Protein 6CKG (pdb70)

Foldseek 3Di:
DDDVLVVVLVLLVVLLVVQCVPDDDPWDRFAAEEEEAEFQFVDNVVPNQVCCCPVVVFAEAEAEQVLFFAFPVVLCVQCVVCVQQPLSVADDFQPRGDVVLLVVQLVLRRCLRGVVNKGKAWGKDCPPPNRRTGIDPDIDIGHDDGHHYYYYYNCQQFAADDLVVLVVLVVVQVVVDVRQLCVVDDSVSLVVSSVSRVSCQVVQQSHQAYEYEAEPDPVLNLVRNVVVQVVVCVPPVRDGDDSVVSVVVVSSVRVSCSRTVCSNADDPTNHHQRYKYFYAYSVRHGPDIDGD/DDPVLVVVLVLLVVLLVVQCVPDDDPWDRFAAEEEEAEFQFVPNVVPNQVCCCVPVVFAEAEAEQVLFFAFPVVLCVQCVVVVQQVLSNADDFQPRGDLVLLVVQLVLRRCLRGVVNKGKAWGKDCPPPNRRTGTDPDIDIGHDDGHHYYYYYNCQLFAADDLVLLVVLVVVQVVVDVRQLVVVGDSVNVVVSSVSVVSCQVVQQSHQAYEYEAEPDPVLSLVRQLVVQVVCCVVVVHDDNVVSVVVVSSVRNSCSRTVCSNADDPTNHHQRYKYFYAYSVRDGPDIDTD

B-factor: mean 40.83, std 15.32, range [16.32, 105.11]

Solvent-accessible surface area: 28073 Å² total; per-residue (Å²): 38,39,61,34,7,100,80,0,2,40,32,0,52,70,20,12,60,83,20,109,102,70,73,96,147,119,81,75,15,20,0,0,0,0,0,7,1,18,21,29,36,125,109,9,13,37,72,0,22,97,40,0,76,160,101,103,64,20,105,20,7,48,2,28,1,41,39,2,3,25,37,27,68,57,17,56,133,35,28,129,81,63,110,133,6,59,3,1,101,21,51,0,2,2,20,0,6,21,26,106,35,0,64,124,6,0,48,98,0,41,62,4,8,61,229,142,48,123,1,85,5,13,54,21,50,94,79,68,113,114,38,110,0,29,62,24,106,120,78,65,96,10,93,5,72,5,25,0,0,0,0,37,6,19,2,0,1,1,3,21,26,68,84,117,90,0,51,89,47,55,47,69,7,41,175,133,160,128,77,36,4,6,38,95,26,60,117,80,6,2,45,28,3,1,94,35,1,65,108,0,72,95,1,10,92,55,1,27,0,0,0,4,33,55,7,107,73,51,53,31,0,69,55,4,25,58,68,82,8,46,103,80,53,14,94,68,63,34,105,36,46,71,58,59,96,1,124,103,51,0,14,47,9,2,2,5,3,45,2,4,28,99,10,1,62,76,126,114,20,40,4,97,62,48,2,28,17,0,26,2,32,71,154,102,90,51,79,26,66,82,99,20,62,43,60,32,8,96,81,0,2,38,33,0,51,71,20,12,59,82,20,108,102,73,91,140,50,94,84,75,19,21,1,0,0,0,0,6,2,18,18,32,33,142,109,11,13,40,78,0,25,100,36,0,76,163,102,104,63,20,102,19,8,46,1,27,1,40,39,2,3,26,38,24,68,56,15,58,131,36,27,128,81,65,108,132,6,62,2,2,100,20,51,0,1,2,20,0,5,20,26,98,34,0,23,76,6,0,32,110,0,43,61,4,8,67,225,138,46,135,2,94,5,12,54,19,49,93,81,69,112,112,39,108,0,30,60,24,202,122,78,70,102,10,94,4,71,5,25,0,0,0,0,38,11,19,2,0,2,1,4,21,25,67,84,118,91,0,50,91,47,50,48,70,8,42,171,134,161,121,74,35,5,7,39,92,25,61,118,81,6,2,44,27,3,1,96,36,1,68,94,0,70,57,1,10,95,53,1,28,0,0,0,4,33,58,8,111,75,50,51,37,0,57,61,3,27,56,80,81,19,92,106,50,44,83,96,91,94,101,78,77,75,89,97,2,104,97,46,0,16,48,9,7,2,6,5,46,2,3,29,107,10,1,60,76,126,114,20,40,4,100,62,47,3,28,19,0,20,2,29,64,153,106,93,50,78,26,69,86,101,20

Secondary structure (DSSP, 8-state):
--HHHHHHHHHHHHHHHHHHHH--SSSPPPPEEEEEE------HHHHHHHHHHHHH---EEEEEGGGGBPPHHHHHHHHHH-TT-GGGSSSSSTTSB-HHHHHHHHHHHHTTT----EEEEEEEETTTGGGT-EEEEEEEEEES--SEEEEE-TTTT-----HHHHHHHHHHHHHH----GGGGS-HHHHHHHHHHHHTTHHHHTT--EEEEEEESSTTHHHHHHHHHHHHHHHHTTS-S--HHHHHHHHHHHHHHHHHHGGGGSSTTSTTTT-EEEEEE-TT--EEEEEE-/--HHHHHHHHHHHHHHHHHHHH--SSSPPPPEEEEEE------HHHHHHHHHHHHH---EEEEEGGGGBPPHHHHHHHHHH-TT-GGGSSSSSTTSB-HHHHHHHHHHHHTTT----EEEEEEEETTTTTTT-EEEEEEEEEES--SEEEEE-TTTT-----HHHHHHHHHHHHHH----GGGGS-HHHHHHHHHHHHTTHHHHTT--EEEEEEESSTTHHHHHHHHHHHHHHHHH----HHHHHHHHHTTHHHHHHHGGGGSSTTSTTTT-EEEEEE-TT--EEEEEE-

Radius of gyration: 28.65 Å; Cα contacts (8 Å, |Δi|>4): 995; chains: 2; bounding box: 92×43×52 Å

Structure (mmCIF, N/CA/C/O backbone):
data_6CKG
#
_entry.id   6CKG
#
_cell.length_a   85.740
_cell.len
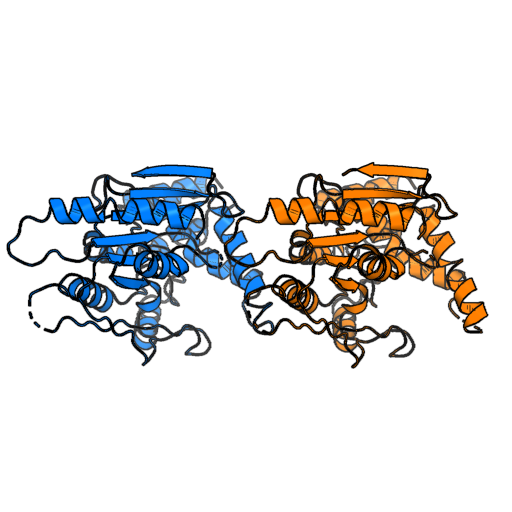gth_b   87.760
_cell.length_c   103.110
_cell.angle_alpha   90.00
_cell.angle_beta   90.00
_cell.angle_gamma   90.00
#
_symmetry.space_group_name_H-M   'P 21 21 21'
#
loop_
_entity.id
_entity.type
_entity.pdbx_description
1 polymer 'D-glycerate 3-kinase'
2 non-polymer 1,2-ETHANEDIOL
3 water water
#
loop_
_atom_site.group_PDB
_atom_site.id
_atom_site.type_symbol
_atom_site.label_atom_id
_atom_site.label_alt_id
_atom_site.label_comp_id
_atom_site.label_asym_id
_atom_site.label_entity_id
_atom_site.label_seq_id
_atom_site.pdbx_PDB_ins_code
_atom_site.Cartn_x
_atom_site.Cartn_y
_atom_site.Cartn_z
_atom_site.occupancy
_atom_site.B_iso_or_equiv
_atom_site.auth_seq_id
_atom_site.auth_comp_id
_atom_site.auth_asym_id
_atom_site.auth_atom_id
_atom_site.pdbx_PDB_model_num
ATOM 1 N N . GLY A 1 17 ? 14.171 1.985 6.754 1.00 72.07 1 GLY A N 1
ATOM 2 C CA . GLY A 1 17 ? 14.358 0.973 5.726 1.00 78.84 1 GLY A CA 1
ATOM 3 C C . GLY A 1 17 ? 14.883 -0.353 6.259 1.00 83.07 1 GLY A C 1
ATOM 4 O O . GLY A 1 17 ? 15.078 -1.305 5.497 1.00 87.93 1 GLY A O 1
ATOM 5 N N . GLY A 1 18 ? 15.102 -0.415 7.573 1.00 78.72 2 GLY A N 1
ATOM 6 C CA . GLY A 1 18 ? 15.685 -1.578 8.209 1.00 69.88 2 GLY A CA 1
ATOM 7 C C . GLY A 1 18 ? 14.661 -2.650 8.534 1.00 56.77 2 GLY A C 1
ATOM 8 O O . GLY A 1 18 ? 13.499 -2.597 8.126 1.00 48.85 2 GLY A O 1
ATOM 9 N N . ALA A 1 19 ? 15.116 -3.645 9.302 1.00 49.32 3 ALA A N 1
ATOM 10 C CA . ALA A 1 19 ? 14.281 -4.807 9.591 1.00 44.43 3 ALA A CA 1
ATOM 11 C C . ALA A 1 19 ? 13.007 -4.411 10.335 1.00 45.84 3 ALA A C 1
ATOM 12 O O . ALA A 1 19 ? 11.917 -4.895 10.011 1.00 44.51 3 ALA A O 1
ATOM 14 N N . MET A 1 20 ? 13.121 -3.538 11.346 1.00 40.69 4 MET A N 1
ATOM 15 C CA . MET A 1 20 ? 11.931 -3.162 12.105 1.00 37.24 4 MET A CA 1
ATOM 16 C C . MET A 1 20 ? 10.920 -2.432 11.226 1.00 40.83 4 MET A C 1
ATOM 17 O O . MET A 1 20 ? 9.718 -2.713 11.290 1.00 35.57 4 MET A O 1
ATOM 22 N N . VAL A 1 21 ? 11.387 -1.496 10.392 1.00 41.05 5 VAL A N 1
ATOM 23 C CA . VAL A 1 21 ? 10.480 -0.771 9.505 1.00 42.68 5 VAL A CA 1
ATOM 24 C C . VAL A 1 21 ? 9.802 -1.740 8.540 1.00 37.28 5 VAL A C 1
ATOM 25 O O . VAL A 1 21 ? 8.574 -1.740 8.399 1.00 37.28 5 VAL A O 1
ATOM 29 N N . GLN A 1 22 ? 10.590 -2.602 7.887 1.00 36.43 6 GLN A N 1
ATOM 30 C CA . GLN A 1 22 ? 10.026 -3.561 6.934 1.00 40.88 6 GLN A CA 1
ATOM 31 C C . GLN A 1 22 ? 9.050 -4.514 7.608 1.00 42.01 6 GLN A C 1
ATOM 32 O O . GLN A 1 22 ? 7.987 -4.828 7.056 1.00 36.07 6 GLN A O 1
ATOM 38 N N . GLN A 1 23 ? 9.410 -5.018 8.786 1.00 35.45 7 GLN A N 1
ATOM 39 C CA . GLN A 1 23 ? 8.527 -5.947 9.471 1.00 31.77 7 GLN A CA 1
ATOM 40 C C . GLN A 1 23 ? 7.256 -5.251 9.931 1.00 27.89 7 GLN A C 1
ATOM 41 O O . GLN A 1 23 ? 6.166 -5.829 9.850 1.00 34.42 7 GLN A O 1
ATOM 47 N N . THR A 1 24 ? 7.369 -4.010 10.411 1.00 31.80 8 THR A N 1
ATOM 48 C CA . THR A 1 24 ? 6.175 -3.274 10.817 1.00 31.68 8 THR A CA 1
ATOM 49 C C . THR A 1 24 ? 5.279 -2.977 9.621 1.00 30.60 8 THR A C 1
ATOM 50 O O . THR A 1 24 ? 4.047 -3.046 9.727 1.00 29.08 8 THR A O 1
ATOM 54 N N . ALA A 1 25 ? 5.885 -2.679 8.467 1.00 30.69 9 ALA A N 1
ATOM 55 C CA . ALA A 1 25 ? 5.113 -2.466 7.247 1.00 28.12 9 ALA A CA 1
ATOM 56 C C . ALA A 1 25 ? 4.331 -3.714 6.865 1.00 30.99 9 ALA A C 1
ATOM 57 O O . ALA A 1 25 ? 3.150 -3.631 6.506 1.00 32.72 9 ALA A O 1
ATOM 59 N N . GLY A 1 26 ? 4.983 -4.884 6.900 1.00 29.97 10 GLY A N 1
ATOM 60 C CA . GLY A 1 26 ? 4.268 -6.116 6.595 1.00 31.24 10 GLY A CA 1
ATOM 61 C C . GLY A 1 26 ? 3.056 -6.306 7.489 1.00 29.40 10 GLY A C 1
ATOM 62 O O . GLY A 1 26 ? 1.971 -6.667 7.019 1.00 28.57 10 GLY A O 1
ATOM 63 N N . PHE A 1 27 ? 3.224 -6.031 8.782 1.00 27.94 11 PHE A N 1
ATOM 64 C CA . PHE A 1 27 ? 2.143 -6.137 9.769 1.00 27.07 11 PHE A CA 1
ATOM 65 C C . PHE A 1 27 ? 1.034 -5.112 9.512 1.00 28.73 11 PHE A C 1
ATOM 66 O O . PHE A 1 27 ? -0.158 -5.445 9.561 1.00 27.80 11 PHE A O 1
ATOM 74 N N . VAL A 1 28 ? 1.400 -3.852 9.253 1.00 31.86 12 VAL A N 1
ATOM 75 C CA . VAL A 1 28 ? 0.391 -2.845 8.912 1.00 24.64 12 VAL A CA 1
ATOM 76 C C . VAL A 1 28 ? -0.386 -3.251 7.661 1.00 23.99 12 VAL A C 1
ATOM 77 O O . VAL A 1 28 ? -1.617 -3.136 7.610 1.00 29.42 12 VAL A O 1
ATOM 81 N N . LEU A 1 29 ? 0.315 -3.721 6.625 1.00 24.06 13 LEU A N 1
ATOM 82 C CA . LEU A 1 29 ? -0.368 -4.093 5.387 1.00 31.25 13 LEU A CA 1
ATOM 83 C C . LEU A 1 29 ? -1.327 -5.261 5.606 1.00 36.60 13 LEU A C 1
ATOM 84 O O . LEU A 1 29 ? -2.438 -5.277 5.057 1.00 31.93 13 LEU A O 1
ATOM 89 N N . SER A 1 30 ? -0.911 -6.258 6.396 1.00 29.73 14 SER A N 1
ATOM 90 C CA A SER A 1 30 ? -1.780 -7.398 6.671 0.52 34.95 14 SER A CA 1
ATOM 91 C CA B SER A 1 30 ? -1.796 -7.390 6.645 0.48 34.78 14 SER A CA 1
ATOM 92 C C . SER A 1 30 ? -2.969 -6.987 7.534 1.00 30.09 14 SER A C 1
ATOM 93 O O . SER A 1 30 ? -4.104 -7.416 7.291 1.00 32.37 14 SER A O 1
ATOM 98 N N . GLN A 1 31 ? -2.727 -6.143 8.540 1.00 29.79 15 GLN A N 1
ATOM 99 C CA . GLN A 1 31 ? -3.818 -5.654 9.384 1.00 27.24 15 GLN A CA 1
ATOM 100 C C . GLN A 1 31 ? -4.784 -4.783 8.584 1.00 31.95 15 GLN A C 1
ATOM 101 O O . GLN A 1 31 ? -6.001 -4.827 8.804 1.00 28.43 15 GLN A O 1
ATOM 107 N N . LEU A 1 32 ? -4.259 -3.975 7.660 1.00 29.17 16 LEU A N 1
ATOM 108 C CA . LEU A 1 32 ? -5.132 -3.175 6.802 1.00 26.11 16 LEU A CA 1
ATOM 109 C C . LEU A 1 32 ? -6.029 -4.066 5.945 1.00 30.95 16 LEU A C 1
ATOM 110 O O . LEU A 1 32 ? -7.225 -3.786 5.787 1.00 33.64 16 LEU A O 1
ATOM 115 N N . ALA A 1 33 ? -5.473 -5.146 5.393 1.00 30.24 17 ALA A N 1
ATOM 116 C CA . ALA A 1 33 ? -6.279 -6.049 4.570 1.00 37.18 17 ALA A CA 1
ATOM 117 C C . ALA A 1 33 ? -7.370 -6.731 5.390 1.00 33.38 17 ALA A C 1
ATOM 118 O O . ALA A 1 33 ? -8.503 -6.871 4.918 1.00 34.12 17 ALA A O 1
ATOM 120 N N . ARG A 1 34 ? -7.055 -7.164 6.616 1.00 33.31 18 ARG A N 1
ATOM 121 C CA . ARG A 1 34 ? -8.075 -7.745 7.487 1.00 35.80 18 ARG A CA 1
ATOM 122 C C . ARG A 1 34 ? -9.160 -6.725 7.813 1.00 38.82 18 ARG A C 1
ATOM 123 O O . ARG A 1 34 ? -10.357 -7.023 7.744 1.00 41.31 18 ARG A O 1
ATOM 131 N N . HIS A 1 35 ? -8.744 -5.519 8.205 1.00 33.57 19 HIS A N 1
ATOM 132 C CA . HIS A 1 35 ? -9.655 -4.408 8.472 1.00 31.30 19 HIS A CA 1
ATOM 133 C C . HIS A 1 35 ? -10.613 -4.174 7.308 1.00 34.59 19 HIS A C 1
ATOM 134 O O . HIS A 1 35 ? -11.827 -4.050 7.503 1.00 39.83 19 HIS A O 1
ATOM 141 N N . ARG A 1 36 ? -10.082 -4.132 6.080 1.00 34.49 20 ARG A N 1
ATOM 142 C CA . ARG A 1 36 ? -10.912 -3.878 4.903 1.00 38.67 20 ARG A CA 1
ATOM 143 C C . ARG A 1 36 ? -11.846 -5.053 4.609 1.00 47.55 20 ARG A C 1
ATOM 144 O O . ARG A 1 36 ? -12.971 -4.853 4.134 1.00 44.67 20 ARG A O 1
ATOM 152 N N . SER A 1 37 ? -11.392 -6.288 4.860 1.00 50.70 21 SER A N 1
ATOM 153 C CA . SER A 1 37 ? -12.257 -7.455 4.674 1.00 53.18 21 SER A CA 1
ATOM 154 C C . SER A 1 37 ? -13.360 -7.494 5.719 1.00 53.48 21 SER A C 1
ATOM 155 O O . SER A 1 37 ? -14.492 -7.896 5.426 1.00 60.70 21 SER A O 1
ATOM 158 N N . SER A 1 38 ? -13.043 -7.079 6.942 1.00 50.85 22 SER A N 1
ATOM 159 C CA . SER A 1 38 ? -13.956 -7.175 8.070 1.00 56.50 22 SER A CA 1
ATOM 160 C C . SER A 1 38 ? -15.015 -6.087 8.077 1.00 64.01 22 SER A C 1
ATOM 161 O O . SER A 1 38 ? -16.048 -6.257 8.733 1.00 66.87 22 SER A O 1
ATOM 164 N N . TRP A 1 39 ? -14.782 -4.975 7.381 1.00 64.11 23 TRP A N 1
ATOM 165 C CA . TRP A 1 39 ? -15.663 -3.817 7.491 1.00 59.12 23 TRP A CA 1
ATOM 166 C C . TRP A 1 39 ? -17.049 -4.152 6.951 1.00 63.35 23 TRP A C 1
ATOM 167 O O . TRP A 1 39 ? -17.215 -4.406 5.754 1.00 59.70 23 TRP A O 1
ATOM 178 N N . ASN A 1 40 ? -18.044 -4.177 7.840 1.00 75.15 24 ASN A N 1
ATOM 179 C CA . ASN A 1 40 ? -19.381 -4.634 7.478 1.00 87.72 24 ASN A CA 1
ATOM 180 C C . ASN A 1 40 ? -20.410 -3.529 7.669 1.00 95.34 24 ASN A C 1
ATOM 181 O O . ASN A 1 40 ? -21.426 -3.727 8.344 1.00 103.95 24 ASN A O 1
ATOM 183 N N . LYS A 1 41 ? -20.156 -2.362 7.081 1.00 89.55 25 LYS A N 1
ATOM 184 C CA . LYS A 1 41 ? -21.085 -1.245 7.145 1.00 84.47 25 LYS A CA 1
ATOM 185 C C . LYS A 1 41 ? -21.186 -0.600 5.770 1.00 87.86 25 LYS A C 1
ATOM 186 O O . LYS A 1 41 ? -20.365 -0.846 4.882 1.00 88.66 25 LYS A O 1
ATOM 192 N N . GLU A 1 42 ? -22.228 0.219 5.600 1.00 92.48 26 GLU A N 1
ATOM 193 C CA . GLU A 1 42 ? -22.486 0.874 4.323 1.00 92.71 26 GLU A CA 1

------------

WHAT IS REQUIRED: Start with the first line. Please copy exactly each line of the listing through the one with "B-factor: mean 40.83, std", including it.

ANSWER FOR THE TASK:
Protein 6CKG (pdb70)

Foldseek 3Di:
DDDVLVVVLVLLVVLLVVQCVPDDDPWDRFAAEEEEAEFQFVDNVVPNQVCCCPVVVFAEAEAEQVLFFAFPVVLCVQCVVCVQQPLSVADDFQPRGDVVLLVVQLVLRRCLRGVVNKGKAWGKDCPPPNRRTGIDPDIDIGHDDGHHYYYYYNCQQFAADDLVVLVVLVVVQVVVDVRQLCVVDDSVSLVVSSVSRVSCQVVQQSHQAYEYEAEPDPVLNLVRNVVVQVVVCVPPVRDGDDSVVSVVVVSSVRVSCSRTVCSNADDPTNHHQRYKYFYAYSVRHGPDIDGD/DDPVLVVVLVLLVVLLVVQCVPDDDPWDRFAAEEEEAEFQFVPNVVPNQVCCCVPVVFAEAEAEQVLFFAFPVVLCVQCVVVVQQVLSNADDFQPRGDLVLLVVQLVLRRCLRGVVNKGKAWGKDCPPPNRRTGTDPDIDIGHDDGHHYYYYYNCQLFAADDLVLLVVLVVVQVVVDVRQLVVVGDSVNVVVSSVSVVSCQVVQQSHQAYEYEAEPDPVLSLVRQLVVQVVCCVVVVHDDNVVSVVVVSSVRNSCSRTVCSNADDPTNHHQRYKYFYAYSVRDGPDIDTD

B-factor: mean 40.83, std 15.32, range [16.32, 105.11]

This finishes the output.